Doch zurück zu den Vögeln. In seiner Übersetzung findet man mehrfach die Wörter «g(e)vogel» bzw. «ungevogel» (Id. I 698). Damit hat er, wie man dem Schweizerdeutschen Wörterbuch, dem Idiotikon, entnehmen kann, den Zustand von Vogeleiern bezeichnet: befruchtet oder unbefruchtet. Ebenfalls aus Hüslis Übersetzung stammt die Binsenweisheit, Eier von Tauben ohne Kuter (das ist die männliche Taube) seien «ganz ungevogel und unnütz». (Id. I 699)

Und wenn Sie jetzt bereits die Verbindung zu einer Tätigkeit gemacht haben, durch welche die Befruchtung natürlicherweise zustandekommt, dann liegen Sie völlig richtig:

«vogeln vögeln Vb. ‘miteinander schlafen’, spätmhd. vog(e)len ‘begatten’ von Tieren, besonders von Vögeln, danach auch (meist mit Umlaut) vögeln von Menschen (15. Jh.). Herkunft ungewiß. Vielleicht hervorgegangen aus fegeln, mhd. vegeln, einem Iterativum zu fegen ‘reinigen, kehren’, auch ‘reiben, mit kurzen, raschen Bewegungen wischen’ (s. d.), mhd. vegen (in diesem Sinne semantisch vergleichbar mit ficken, s. d.), mit früher (teils euphemistischer, teils lautspielerischer) Angleichung an Vogel bzw. vogeln, vögeln.» [vgl. Eintrag in: Etymologisches Wörterbuch des Deutschen, Akademie der Wissenschaften der DDR, Lexikographen-Gruppe unter der Leitung von Wolfgang Pfeifer (1922-2020)]

Dass dieses Wort in schriftlicher Form erst im 15. Jahrhundert auftaucht, heisst nicht zwingend, dass es erst damals entstanden ist. Da es zu einem fundamentalen Erkenntniszusammenhang aus dem bäuerlichen Alltagslebens gehört, könnte das Wort auch weitaus älter sein und aus einer Zeit stammen, in der schriftliche Aufzeichnungen viel seltener waren. Denn breite Verfügbarkeit von Papier ist in deutschsprachigen Gebieten erst ab dem 14. und v.a. 15. Jahrhundert anzusetzen (vgl. Verbreitung der Papierherstellung in Europa).

Der Vergleich menschlicher Sexualität mit derjenigen von Tieren macht die Angelegenheit zusätzlich anstössig, ja geradezu vulgär, was sittenstrengen Obrigkeiten, die die unausweichlich ins Haus stehenden Folgen solchen Tuns fürchteten, natürlich nicht gefallen konnte.

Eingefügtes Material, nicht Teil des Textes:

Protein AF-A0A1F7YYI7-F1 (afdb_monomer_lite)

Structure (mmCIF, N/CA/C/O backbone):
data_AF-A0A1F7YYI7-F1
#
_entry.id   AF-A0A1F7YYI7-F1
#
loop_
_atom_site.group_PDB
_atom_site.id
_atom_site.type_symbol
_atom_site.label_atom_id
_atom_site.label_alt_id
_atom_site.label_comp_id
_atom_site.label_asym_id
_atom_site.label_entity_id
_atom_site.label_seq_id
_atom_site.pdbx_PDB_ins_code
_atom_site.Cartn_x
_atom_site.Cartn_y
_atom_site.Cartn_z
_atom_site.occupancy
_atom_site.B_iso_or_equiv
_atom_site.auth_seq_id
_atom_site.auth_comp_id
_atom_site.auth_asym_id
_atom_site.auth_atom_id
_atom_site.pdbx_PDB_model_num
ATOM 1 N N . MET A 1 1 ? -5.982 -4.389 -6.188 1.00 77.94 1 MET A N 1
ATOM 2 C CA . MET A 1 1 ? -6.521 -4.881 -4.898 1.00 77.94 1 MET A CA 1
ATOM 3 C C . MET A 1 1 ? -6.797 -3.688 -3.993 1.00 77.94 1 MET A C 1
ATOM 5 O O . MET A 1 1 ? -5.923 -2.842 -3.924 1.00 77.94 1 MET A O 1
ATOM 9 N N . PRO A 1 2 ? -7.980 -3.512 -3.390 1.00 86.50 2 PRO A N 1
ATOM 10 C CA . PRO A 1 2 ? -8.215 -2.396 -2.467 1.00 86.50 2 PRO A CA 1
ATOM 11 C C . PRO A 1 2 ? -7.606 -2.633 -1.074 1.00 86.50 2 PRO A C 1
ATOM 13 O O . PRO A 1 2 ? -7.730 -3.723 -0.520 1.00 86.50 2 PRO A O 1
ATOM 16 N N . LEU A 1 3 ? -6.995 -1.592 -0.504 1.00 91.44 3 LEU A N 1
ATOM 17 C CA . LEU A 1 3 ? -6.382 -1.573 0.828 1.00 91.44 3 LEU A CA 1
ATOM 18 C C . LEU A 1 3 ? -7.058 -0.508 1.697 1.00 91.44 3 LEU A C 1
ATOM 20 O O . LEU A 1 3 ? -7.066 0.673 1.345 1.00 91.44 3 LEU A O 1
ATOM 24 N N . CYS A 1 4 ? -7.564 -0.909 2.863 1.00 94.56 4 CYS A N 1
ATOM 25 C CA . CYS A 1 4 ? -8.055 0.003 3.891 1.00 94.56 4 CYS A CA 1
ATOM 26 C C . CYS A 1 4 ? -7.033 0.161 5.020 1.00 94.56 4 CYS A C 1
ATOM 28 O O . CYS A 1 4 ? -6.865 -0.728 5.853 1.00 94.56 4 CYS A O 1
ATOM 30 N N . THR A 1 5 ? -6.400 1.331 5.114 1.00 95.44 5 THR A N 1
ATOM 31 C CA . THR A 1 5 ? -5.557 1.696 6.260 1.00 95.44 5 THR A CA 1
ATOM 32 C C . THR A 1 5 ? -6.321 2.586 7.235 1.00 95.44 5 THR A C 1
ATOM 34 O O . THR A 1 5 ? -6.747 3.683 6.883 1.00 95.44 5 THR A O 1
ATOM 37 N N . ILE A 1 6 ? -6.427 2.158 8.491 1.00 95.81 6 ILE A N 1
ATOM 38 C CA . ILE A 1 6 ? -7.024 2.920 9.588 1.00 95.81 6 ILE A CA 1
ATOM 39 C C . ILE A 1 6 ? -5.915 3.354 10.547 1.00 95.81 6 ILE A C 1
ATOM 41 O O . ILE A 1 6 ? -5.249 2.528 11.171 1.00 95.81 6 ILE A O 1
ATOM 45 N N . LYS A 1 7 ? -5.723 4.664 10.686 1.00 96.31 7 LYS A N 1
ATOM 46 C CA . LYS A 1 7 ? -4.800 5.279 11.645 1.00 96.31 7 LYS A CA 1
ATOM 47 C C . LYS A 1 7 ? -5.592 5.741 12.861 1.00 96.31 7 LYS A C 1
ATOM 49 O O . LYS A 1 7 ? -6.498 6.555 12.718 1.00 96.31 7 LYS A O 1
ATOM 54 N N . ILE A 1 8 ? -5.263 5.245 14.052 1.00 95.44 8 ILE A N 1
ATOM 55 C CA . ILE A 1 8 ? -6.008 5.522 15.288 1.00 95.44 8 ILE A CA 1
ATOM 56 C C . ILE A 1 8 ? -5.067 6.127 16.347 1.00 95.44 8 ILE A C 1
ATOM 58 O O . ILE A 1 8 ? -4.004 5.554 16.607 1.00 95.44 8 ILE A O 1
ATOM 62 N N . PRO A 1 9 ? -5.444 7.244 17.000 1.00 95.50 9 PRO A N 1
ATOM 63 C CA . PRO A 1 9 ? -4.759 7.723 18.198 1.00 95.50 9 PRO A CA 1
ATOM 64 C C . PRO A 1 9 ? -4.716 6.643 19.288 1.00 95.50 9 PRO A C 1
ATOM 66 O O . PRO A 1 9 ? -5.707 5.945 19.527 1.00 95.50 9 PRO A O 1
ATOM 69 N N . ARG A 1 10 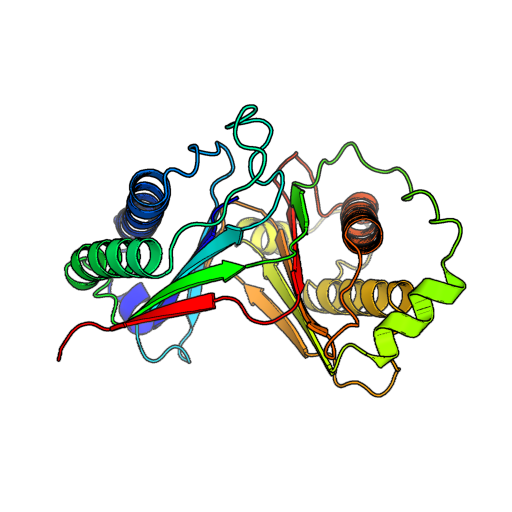? -3.572 6.485 19.964 1.00 93.50 10 ARG A N 1
ATOM 70 C CA . ARG A 1 10 ? -3.388 5.424 20.974 1.00 93.50 10 ARG A CA 1
ATOM 71 C C . ARG A 1 10 ? -4.410 5.491 22.111 1.00 93.50 10 ARG A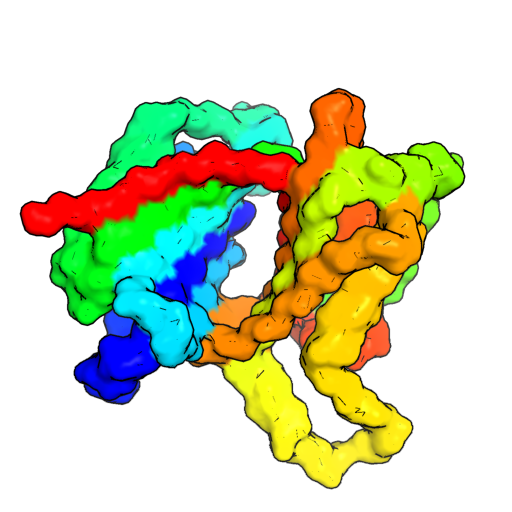 C 1
ATOM 73 O O . ARG A 1 10 ? -4.935 4.458 22.500 1.00 93.50 10 ARG A O 1
ATOM 80 N N . ASP A 1 11 ? -4.702 6.679 22.621 1.00 93.31 11 ASP A N 1
ATOM 81 C CA . ASP A 1 11 ? -5.683 6.902 23.689 1.00 93.31 11 ASP A CA 1
ATOM 82 C C . ASP A 1 11 ? -7.097 6.465 23.285 1.00 93.31 11 ASP A C 1
ATOM 84 O O . ASP A 1 11 ? -7.802 5.829 24.068 1.00 93.31 11 ASP A O 1
ATOM 88 N N . LYS A 1 12 ? -7.486 6.739 22.038 1.00 92.94 12 LYS A N 1
ATOM 89 C CA . LYS A 1 12 ? -8.768 6.308 21.484 1.00 92.94 12 LYS A CA 1
ATOM 90 C C . LYS A 1 12 ? -8.825 4.800 21.282 1.00 92.94 12 LYS A C 1
ATOM 92 O O . LYS A 1 12 ? -9.821 4.187 21.646 1.00 92.94 12 LYS A O 1
ATOM 97 N N . TYR A 1 13 ? -7.756 4.199 20.758 1.00 92.75 13 TYR A N 1
ATOM 98 C CA . TYR A 1 13 ? -7.643 2.744 20.621 1.00 92.75 13 TYR A CA 1
ATOM 99 C C . TYR A 1 13 ? -7.744 2.038 21.983 1.00 92.75 13 TYR A C 1
ATOM 101 O O . TYR A 1 13 ? -8.517 1.092 22.141 1.00 92.75 13 TYR A O 1
ATOM 109 N N . ASP A 1 14 ? -7.012 2.530 22.984 1.00 91.94 14 ASP A N 1
ATOM 110 C CA . ASP A 1 14 ? -7.011 1.974 24.340 1.00 91.94 14 ASP A CA 1
ATOM 111 C C . ASP A 1 14 ? -8.353 2.200 25.061 1.00 91.94 14 ASP A C 1
ATOM 113 O O . ASP A 1 14 ? -8.735 1.395 25.910 1.00 91.94 14 ASP A O 1
ATOM 117 N N . GLY A 1 15 ? -9.092 3.255 24.696 1.00 90.69 15 GLY A N 1
ATOM 118 C CA . GLY A 1 15 ? -10.440 3.545 25.187 1.00 90.69 15 GLY A CA 1
ATOM 119 C C . GLY A 1 15 ? -11.531 2.599 24.671 1.00 90.69 15 GLY A C 1
ATOM 120 O O . GLY A 1 15 ? -12.606 2.540 25.271 1.00 90.69 15 GLY A O 1
ATOM 121 N N . ILE A 1 16 ? -11.273 1.839 23.598 1.00 91.94 16 ILE A N 1
ATOM 122 C CA . ILE A 1 16 ? -12.190 0.800 23.113 1.00 91.94 16 ILE A CA 1
ATOM 123 C C . ILE A 1 16 ? -12.000 -0.468 23.966 1.00 91.94 16 ILE A C 1
ATOM 125 O O . ILE A 1 16 ? -10.853 -0.925 24.107 1.00 91.94 16 ILE A O 1
ATOM 129 N N . PRO A 1 17 ? -13.088 -1.062 24.507 1.00 92.06 17 PRO A N 1
ATOM 130 C CA . PRO A 1 17 ? -13.014 -2.285 25.301 1.00 92.06 17 PRO A CA 1
ATOM 131 C C . PRO A 1 17 ? -12.256 -3.400 24.559 1.00 92.06 17 PRO A C 1
ATOM 133 O O . PRO A 1 17 ? -12.601 -3.688 23.411 1.00 92.06 17 PRO A O 1
ATOM 136 N N . PRO A 1 18 ? -11.226 -4.023 25.165 1.00 88.62 18 PRO A N 1
ATOM 137 C CA . PRO A 1 18 ? -10.393 -5.020 24.489 1.00 88.62 18 PRO A CA 1
ATOM 138 C C . PRO A 1 18 ? -11.182 -6.170 23.851 1.00 88.62 18 PRO A C 1
ATOM 140 O O . PRO A 1 18 ? -10.804 -6.651 22.791 1.00 88.62 18 PRO A O 1
ATOM 143 N N . GLU A 1 19 ? -12.283 -6.588 24.475 1.00 90.56 19 GLU A N 1
ATOM 144 C CA . GLU A 1 19 ? -13.130 -7.697 24.035 1.00 90.56 19 GLU A CA 1
ATOM 145 C C . GLU A 1 19 ? -13.918 -7.428 22.743 1.00 90.56 19 GLU A C 1
ATOM 147 O O . GLU A 1 19 ? -14.291 -8.380 22.065 1.00 90.56 19 GLU A O 1
ATOM 152 N N . THR A 1 20 ? -14.162 -6.162 22.393 1.00 89.44 20 THR A N 1
ATOM 153 C CA . THR A 1 20 ? -14.889 -5.764 21.171 1.00 89.44 20 THR A CA 1
ATOM 154 C C . THR A 1 20 ? -14.028 -4.957 20.207 1.00 89.44 20 THR A C 1
ATOM 156 O O . THR A 1 20 ? -14.482 -4.583 19.127 1.00 89.44 20 THR A O 1
ATOM 159 N N . ARG A 1 21 ? -12.781 -4.663 20.581 1.00 90.31 21 ARG A N 1
ATOM 160 C CA . ARG A 1 21 ? -11.915 -3.741 19.850 1.00 90.31 21 ARG A CA 1
ATOM 161 C C . ARG A 1 21 ? -11.669 -4.171 18.414 1.00 90.31 21 ARG A C 1
ATOM 163 O O . ARG A 1 21 ? -11.910 -3.387 17.499 1.00 90.31 21 ARG A O 1
ATOM 170 N N . ASP A 1 22 ? -11.219 -5.405 18.231 1.00 86.38 22 ASP A N 1
ATOM 171 C CA . ASP A 1 22 ? -10.914 -5.932 16.904 1.00 86.38 22 ASP A CA 1
ATOM 172 C C . ASP A 1 22 ? -12.184 -6.015 16.058 1.00 86.38 22 ASP A C 1
ATOM 174 O O . ASP A 1 22 ? -12.173 -5.587 14.910 1.00 86.38 22 ASP A O 1
ATOM 178 N N . GLU A 1 23 ? -13.302 -6.460 16.639 1.00 89.06 23 GLU A N 1
ATOM 179 C CA . GLU A 1 23 ? -14.600 -6.508 15.959 1.00 89.06 23 GLU A CA 1
ATOM 180 C C . GLU A 1 23 ? -15.013 -5.126 15.437 1.00 89.06 23 GLU A C 1
ATOM 182 O O . GLU A 1 23 ? -15.345 -4.988 14.262 1.00 89.06 23 GLU A O 1
ATOM 187 N N . ILE A 1 24 ? -14.936 -4.085 16.270 1.00 89.94 24 ILE A N 1
ATOM 188 C CA . ILE A 1 24 ? -15.297 -2.713 15.890 1.00 89.94 24 ILE A CA 1
ATOM 189 C C . ILE A 1 24 ? -14.377 -2.188 14.786 1.00 89.94 24 ILE A C 1
ATOM 191 O O . ILE A 1 24 ? -14.854 -1.604 13.812 1.00 89.94 24 ILE A O 1
ATOM 195 N N . ILE A 1 25 ? -13.061 -2.365 14.918 1.00 90.69 25 ILE A N 1
ATOM 196 C CA . ILE A 1 25 ? -12.127 -1.769 13.957 1.00 90.69 25 ILE A CA 1
ATOM 197 C C . ILE A 1 25 ? -12.160 -2.522 12.624 1.00 90.69 25 ILE A C 1
ATOM 199 O O . ILE A 1 25 ? -12.230 -1.894 11.566 1.00 90.69 25 ILE A O 1
ATOM 203 N N . ILE A 1 26 ? -12.171 -3.855 12.665 1.00 90.38 26 ILE A N 1
ATOM 204 C CA . ILE A 1 26 ? -12.207 -4.707 11.473 1.00 90.38 26 ILE A CA 1
ATOM 205 C C . ILE A 1 26 ? -13.546 -4.562 10.746 1.00 90.38 26 ILE A C 1
ATOM 207 O O . ILE A 1 26 ? -13.556 -4.483 9.520 1.00 90.38 26 ILE A O 1
ATOM 211 N N . SER A 1 27 ? -14.674 -4.490 11.461 1.00 91.38 27 SER A N 1
ATOM 212 C CA . SER A 1 27 ? -15.976 -4.244 10.820 1.00 91.38 27 SER A CA 1
ATOM 213 C C . SER A 1 27 ? -16.018 -2.883 10.130 1.00 91.38 27 SER A C 1
ATOM 215 O O . SER A 1 27 ? -16.482 -2.807 8.997 1.00 91.38 27 SER A O 1
ATOM 217 N N . SER A 1 28 ? -15.453 -1.842 10.750 1.00 92.44 28 SER A N 1
ATOM 218 C CA . SER A 1 28 ? -15.378 -0.504 10.148 1.00 92.44 28 SER A CA 1
ATOM 219 C C . SER A 1 28 ? -14.536 -0.500 8.865 1.00 92.44 28 SER A C 1
ATOM 221 O O . SER A 1 28 ? -14.929 0.104 7.870 1.00 92.44 28 SER A O 1
ATOM 223 N N . GLY A 1 29 ? -13.395 -1.201 8.866 1.00 93.44 29 GLY A N 1
ATOM 224 C CA . GLY A 1 29 ? -12.550 -1.350 7.677 1.00 93.44 29 GLY A CA 1
ATOM 225 C C . GLY A 1 29 ? -13.221 -2.151 6.560 1.00 93.44 29 GLY A C 1
ATOM 226 O O . GLY A 1 29 ? -13.223 -1.716 5.412 1.00 93.44 29 GLY A O 1
ATOM 227 N N . ASN A 1 30 ? -13.852 -3.283 6.895 1.00 92.62 30 ASN A N 1
ATOM 228 C CA . ASN A 1 30 ? -14.592 -4.091 5.920 1.00 92.62 30 ASN A CA 1
ATOM 229 C C . ASN A 1 30 ? -15.763 -3.316 5.319 1.00 92.62 30 ASN A C 1
ATOM 231 O O . ASN A 1 30 ? -15.934 -3.335 4.110 1.00 92.62 30 ASN A O 1
ATOM 235 N N . GLN A 1 31 ? -16.527 -2.587 6.134 1.00 93.69 31 GLN A N 1
ATOM 236 C CA . GLN A 1 31 ? -17.635 -1.775 5.640 1.00 93.69 31 GLN A CA 1
ATOM 237 C C . GLN A 1 31 ? -17.145 -0.711 4.647 1.00 93.69 31 GLN A C 1
ATOM 239 O O . GLN A 1 31 ? -17.756 -0.519 3.600 1.00 93.69 31 GLN A O 1
ATOM 244 N N . ALA A 1 32 ? -16.024 -0.044 4.937 1.00 94.56 32 ALA A N 1
ATOM 245 C CA . ALA A 1 32 ? -15.445 0.938 4.025 1.00 94.56 32 ALA A CA 1
ATOM 246 C C . ALA A 1 32 ? -14.964 0.312 2.704 1.00 94.56 32 ALA A C 1
ATOM 248 O O . ALA A 1 32 ? -15.163 0.892 1.632 1.00 94.56 32 ALA A O 1
ATOM 249 N N . LEU A 1 33 ? -14.375 -0.887 2.764 1.00 94.06 33 LEU A N 1
ATOM 250 C CA . LEU A 1 33 ? -14.016 -1.665 1.577 1.00 94.06 33 LEU A CA 1
ATOM 251 C C . LEU A 1 33 ? -15.259 -2.066 0.779 1.00 94.06 33 LEU A C 1
ATOM 253 O O . LEU A 1 33 ? -15.295 -1.830 -0.423 1.00 94.06 33 LEU A O 1
ATOM 257 N N . ASP A 1 34 ? -16.299 -2.582 1.433 1.00 94.06 34 ASP A N 1
ATOM 258 C CA . ASP A 1 34 ? -17.549 -2.987 0.787 1.00 94.06 34 ASP A CA 1
ATOM 259 C C . ASP A 1 34 ? -18.224 -1.797 0.082 1.00 94.06 34 ASP A C 1
ATOM 261 O O . ASP A 1 34 ? -18.676 -1.925 -1.058 1.00 94.06 34 ASP A O 1
ATOM 265 N N . ILE A 1 35 ? -18.264 -0.617 0.715 1.00 94.94 35 ILE A N 1
ATOM 266 C CA . ILE A 1 35 ? -18.784 0.613 0.093 1.00 94.94 35 ILE A CA 1
ATOM 267 C C . ILE A 1 35 ? -17.926 1.002 -1.118 1.00 94.94 35 ILE A C 1
ATOM 269 O O . ILE A 1 35 ? -18.466 1.325 -2.176 1.00 94.94 35 ILE A O 1
ATOM 273 N N . THR A 1 36 ? -16.597 0.918 -1.000 1.00 93.88 36 THR A N 1
ATOM 274 C CA . THR A 1 36 ? -15.668 1.218 -2.102 1.00 93.88 36 THR A CA 1
ATOM 275 C C . THR A 1 36 ? -15.885 0.289 -3.292 1.00 93.88 36 THR A C 1
ATOM 277 O O . THR A 1 36 ? -16.069 0.755 -4.418 1.00 93.88 36 THR A O 1
ATOM 280 N N . LEU A 1 37 ? -15.899 -1.020 -3.043 1.00 91.12 37 LEU A N 1
ATOM 281 C CA . LEU A 1 37 ? -16.072 -2.057 -4.052 1.00 91.12 37 LEU A CA 1
ATOM 282 C C . LEU A 1 37 ? -17.404 -1.889 -4.785 1.00 91.12 37 LEU A C 1
ATOM 284 O O . LEU A 1 37 ? -17.438 -1.787 -6.012 1.00 91.12 37 LEU A O 1
ATOM 288 N N . ASN A 1 38 ? -18.501 -1.767 -4.037 1.00 91.69 38 ASN A N 1
ATOM 289 C CA . ASN A 1 38 ? -19.835 -1.629 -4.615 1.00 91.69 38 ASN A CA 1
ATOM 290 C C . ASN A 1 38 ? -20.019 -0.293 -5.345 1.00 91.69 38 ASN A C 1
ATOM 292 O O . ASN A 1 38 ? -20.544 -0.259 -6.462 1.00 91.69 38 ASN A O 1
ATOM 296 N N . GLY A 1 39 ? -19.579 0.804 -4.730 1.00 91.88 39 GLY A N 1
ATOM 297 C CA . GLY A 1 39 ? -19.760 2.152 -5.255 1.00 91.88 39 GLY A CA 1
ATOM 298 C C . GLY A 1 39 ? -18.945 2.414 -6.518 1.00 91.88 39 GLY A C 1
ATOM 299 O O . GLY A 1 39 ? -19.456 3.007 -7.470 1.00 91.88 39 GLY A O 1
ATOM 300 N N . LEU A 1 40 ? -17.711 1.904 -6.573 1.00 91.00 40 LEU A N 1
ATOM 301 C CA . LEU A 1 40 ? -16.844 2.021 -7.748 1.00 91.00 40 LEU A CA 1
ATOM 302 C C . LEU A 1 40 ? -16.994 0.856 -8.731 1.00 91.00 40 LEU A C 1
ATOM 304 O O . LEU A 1 40 ? -16.447 0.918 -9.829 1.00 91.00 40 LEU A O 1
ATOM 308 N N . ARG A 1 41 ? -17.769 -0.175 -8.374 1.00 87.44 41 ARG A N 1
ATOM 309 C CA . ARG A 1 41 ? -17.941 -1.417 -9.149 1.00 87.44 41 ARG A CA 1
ATOM 310 C C . ARG A 1 41 ? -16.623 -2.152 -9.378 1.00 87.44 41 ARG A C 1
ATOM 312 O O . ARG A 1 41 ? -16.423 -2.755 -10.433 1.00 87.44 41 ARG A O 1
ATOM 319 N N . ILE A 1 42 ? -15.743 -2.088 -8.387 1.00 85.25 42 ILE A N 1
ATOM 320 C CA . ILE A 1 42 ? -14.561 -2.936 -8.332 1.00 85.25 42 ILE A CA 1
ATOM 321 C C . ILE A 1 42 ? -15.057 -4.325 -7.913 1.00 85.25 42 ILE A C 1
ATOM 323 O O . ILE A 1 42 ? -15.799 -4.425 -6.933 1.00 85.25 42 ILE A O 1
ATOM 327 N N . PRO A 1 43 ? -14.710 -5.392 -8.645 1.00 79.62 43 PRO A N 1
ATOM 328 C CA . PRO A 1 43 ? -15.058 -6.740 -8.227 1.00 79.62 43 PRO A CA 1
ATOM 329 C C . PRO A 1 43 ? -14.495 -7.054 -6.841 1.00 79.62 43 PRO A C 1
ATOM 331 O O . PRO A 1 43 ? -13.376 -6.653 -6.524 1.00 79.62 43 PRO A O 1
ATOM 334 N N . ASP A 1 44 ? -15.267 -7.773 -6.028 1.00 77.06 44 ASP A N 1
ATOM 335 C CA . ASP A 1 44 ? -14.812 -8.203 -4.707 1.00 77.06 44 ASP A CA 1
ATOM 336 C C . ASP A 1 44 ? -13.625 -9.159 -4.864 1.00 77.06 44 ASP A C 1
ATOM 338 O O . ASP A 1 44 ? -13.763 -10.258 -5.406 1.00 77.06 44 ASP A O 1
ATOM 342 N N . SER A 1 45 ? -12.443 -8.697 -4.461 1.00 69.12 45 SER A N 1
ATOM 343 C CA . SER A 1 45 ? -11.237 -9.513 -4.454 1.00 69.12 45 SER A CA 1
ATOM 344 C C . SER A 1 45 ? -11.192 -10.287 -3.146 1.00 69.12 45 SER A C 1
ATOM 346 O O . SER A 1 45 ? -11.244 -9.670 -2.080 1.00 69.12 45 SER A O 1
ATOM 348 N N . GLU A 1 46 ? -11.006 -11.608 -3.215 1.00 68.00 46 GLU A N 1
ATOM 349 C CA . GLU A 1 46 ? -10.735 -12.429 -2.022 1.00 68.00 46 GLU A CA 1
ATOM 350 C C . GLU A 1 46 ? -9.535 -11.881 -1.218 1.00 68.00 46 GLU A C 1
ATOM 352 O O . GLU A 1 46 ? -9.490 -12.030 0.001 1.00 68.00 46 GLU A O 1
ATOM 357 N N . ASP A 1 47 ? -8.639 -11.144 -1.883 1.00 67.69 47 ASP A N 1
ATOM 358 C CA . ASP A 1 47 ? -7.406 -10.578 -1.335 1.00 67.69 47 ASP A CA 1
ATOM 359 C C . ASP A 1 47 ? -7.542 -9.154 -0.756 1.00 67.69 47 ASP A C 1
ATOM 361 O O . ASP A 1 47 ? -6.592 -8.390 -0.758 1.00 67.69 47 ASP A O 1
ATOM 365 N N . ARG A 1 48 ? -8.700 -8.702 -0.272 1.00 78.81 48 ARG A N 1
ATOM 366 C CA . ARG A 1 48 ? -8.779 -7.357 0.352 1.00 78.81 48 ARG A CA 1
ATOM 367 C C . ARG A 1 48 ? -7.913 -7.255 1.621 1.00 78.81 48 ARG A C 1
ATOM 369 O O . ARG A 1 48 ? -7.945 -8.159 2.449 1.00 78.81 48 ARG A O 1
ATOM 376 N N . GLU A 1 49 ? -7.207 -6.135 1.816 1.00 86.12 49 GLU A N 1
ATOM 377 C CA . GLU A 1 49 ? -6.358 -5.925 3.004 1.00 86.12 49 GLU A CA 1
ATOM 378 C C . GLU A 1 49 ? -6.911 -4.822 3.923 1.00 86.12 49 GLU A C 1
ATOM 380 O O . GLU A 1 49 ? -7.225 -3.705 3.491 1.00 86.12 49 GLU A O 1
ATOM 385 N N . ILE A 1 50 ? -6.972 -5.119 5.224 1.00 90.44 50 ILE A N 1
ATOM 386 C CA . ILE A 1 50 ? -7.166 -4.134 6.288 1.00 90.44 50 ILE A CA 1
ATOM 387 C C . ILE A 1 50 ? -5.882 -3.986 7.101 1.00 90.44 50 ILE A C 1
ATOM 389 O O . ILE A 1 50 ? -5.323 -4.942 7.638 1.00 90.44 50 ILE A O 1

Mandat der Stadt Zürich betreffend Unzucht junger Leute

Ein Jahrhundert nach Hüslis Weiacher Zeit hat die Zürcher Obrigkeit keine Kosten gescheut und ihre obrigkeitlichen Anordnungen zur Eindämmung ärgerlichen bis gefährlichen Treibens auf Papier drucken lassen.

So im Jahre 1658 die erneuerte «Satzung und Ordnung Wider herfuͤrbrechende allerley muhtwillig- und lychtfertigkeiten / wie auch das naͤchtliche gassen voglen / und darby verlauffende vilfaltige frefel.» (SSRQ ZH NF I/1/11 26; 1658 Juli 7)

Auch zehn Jahre nach dem Westfälischen Frieden 1648, der der Schweiz die staatsrechtliche Unabhängigkeit vom Hl. Römischen Reich deutscher Nation brachte, führt der Zürcher Staat den Reichsadler samt Krone auf dem Wappen. Nur eine Sparmassnahme?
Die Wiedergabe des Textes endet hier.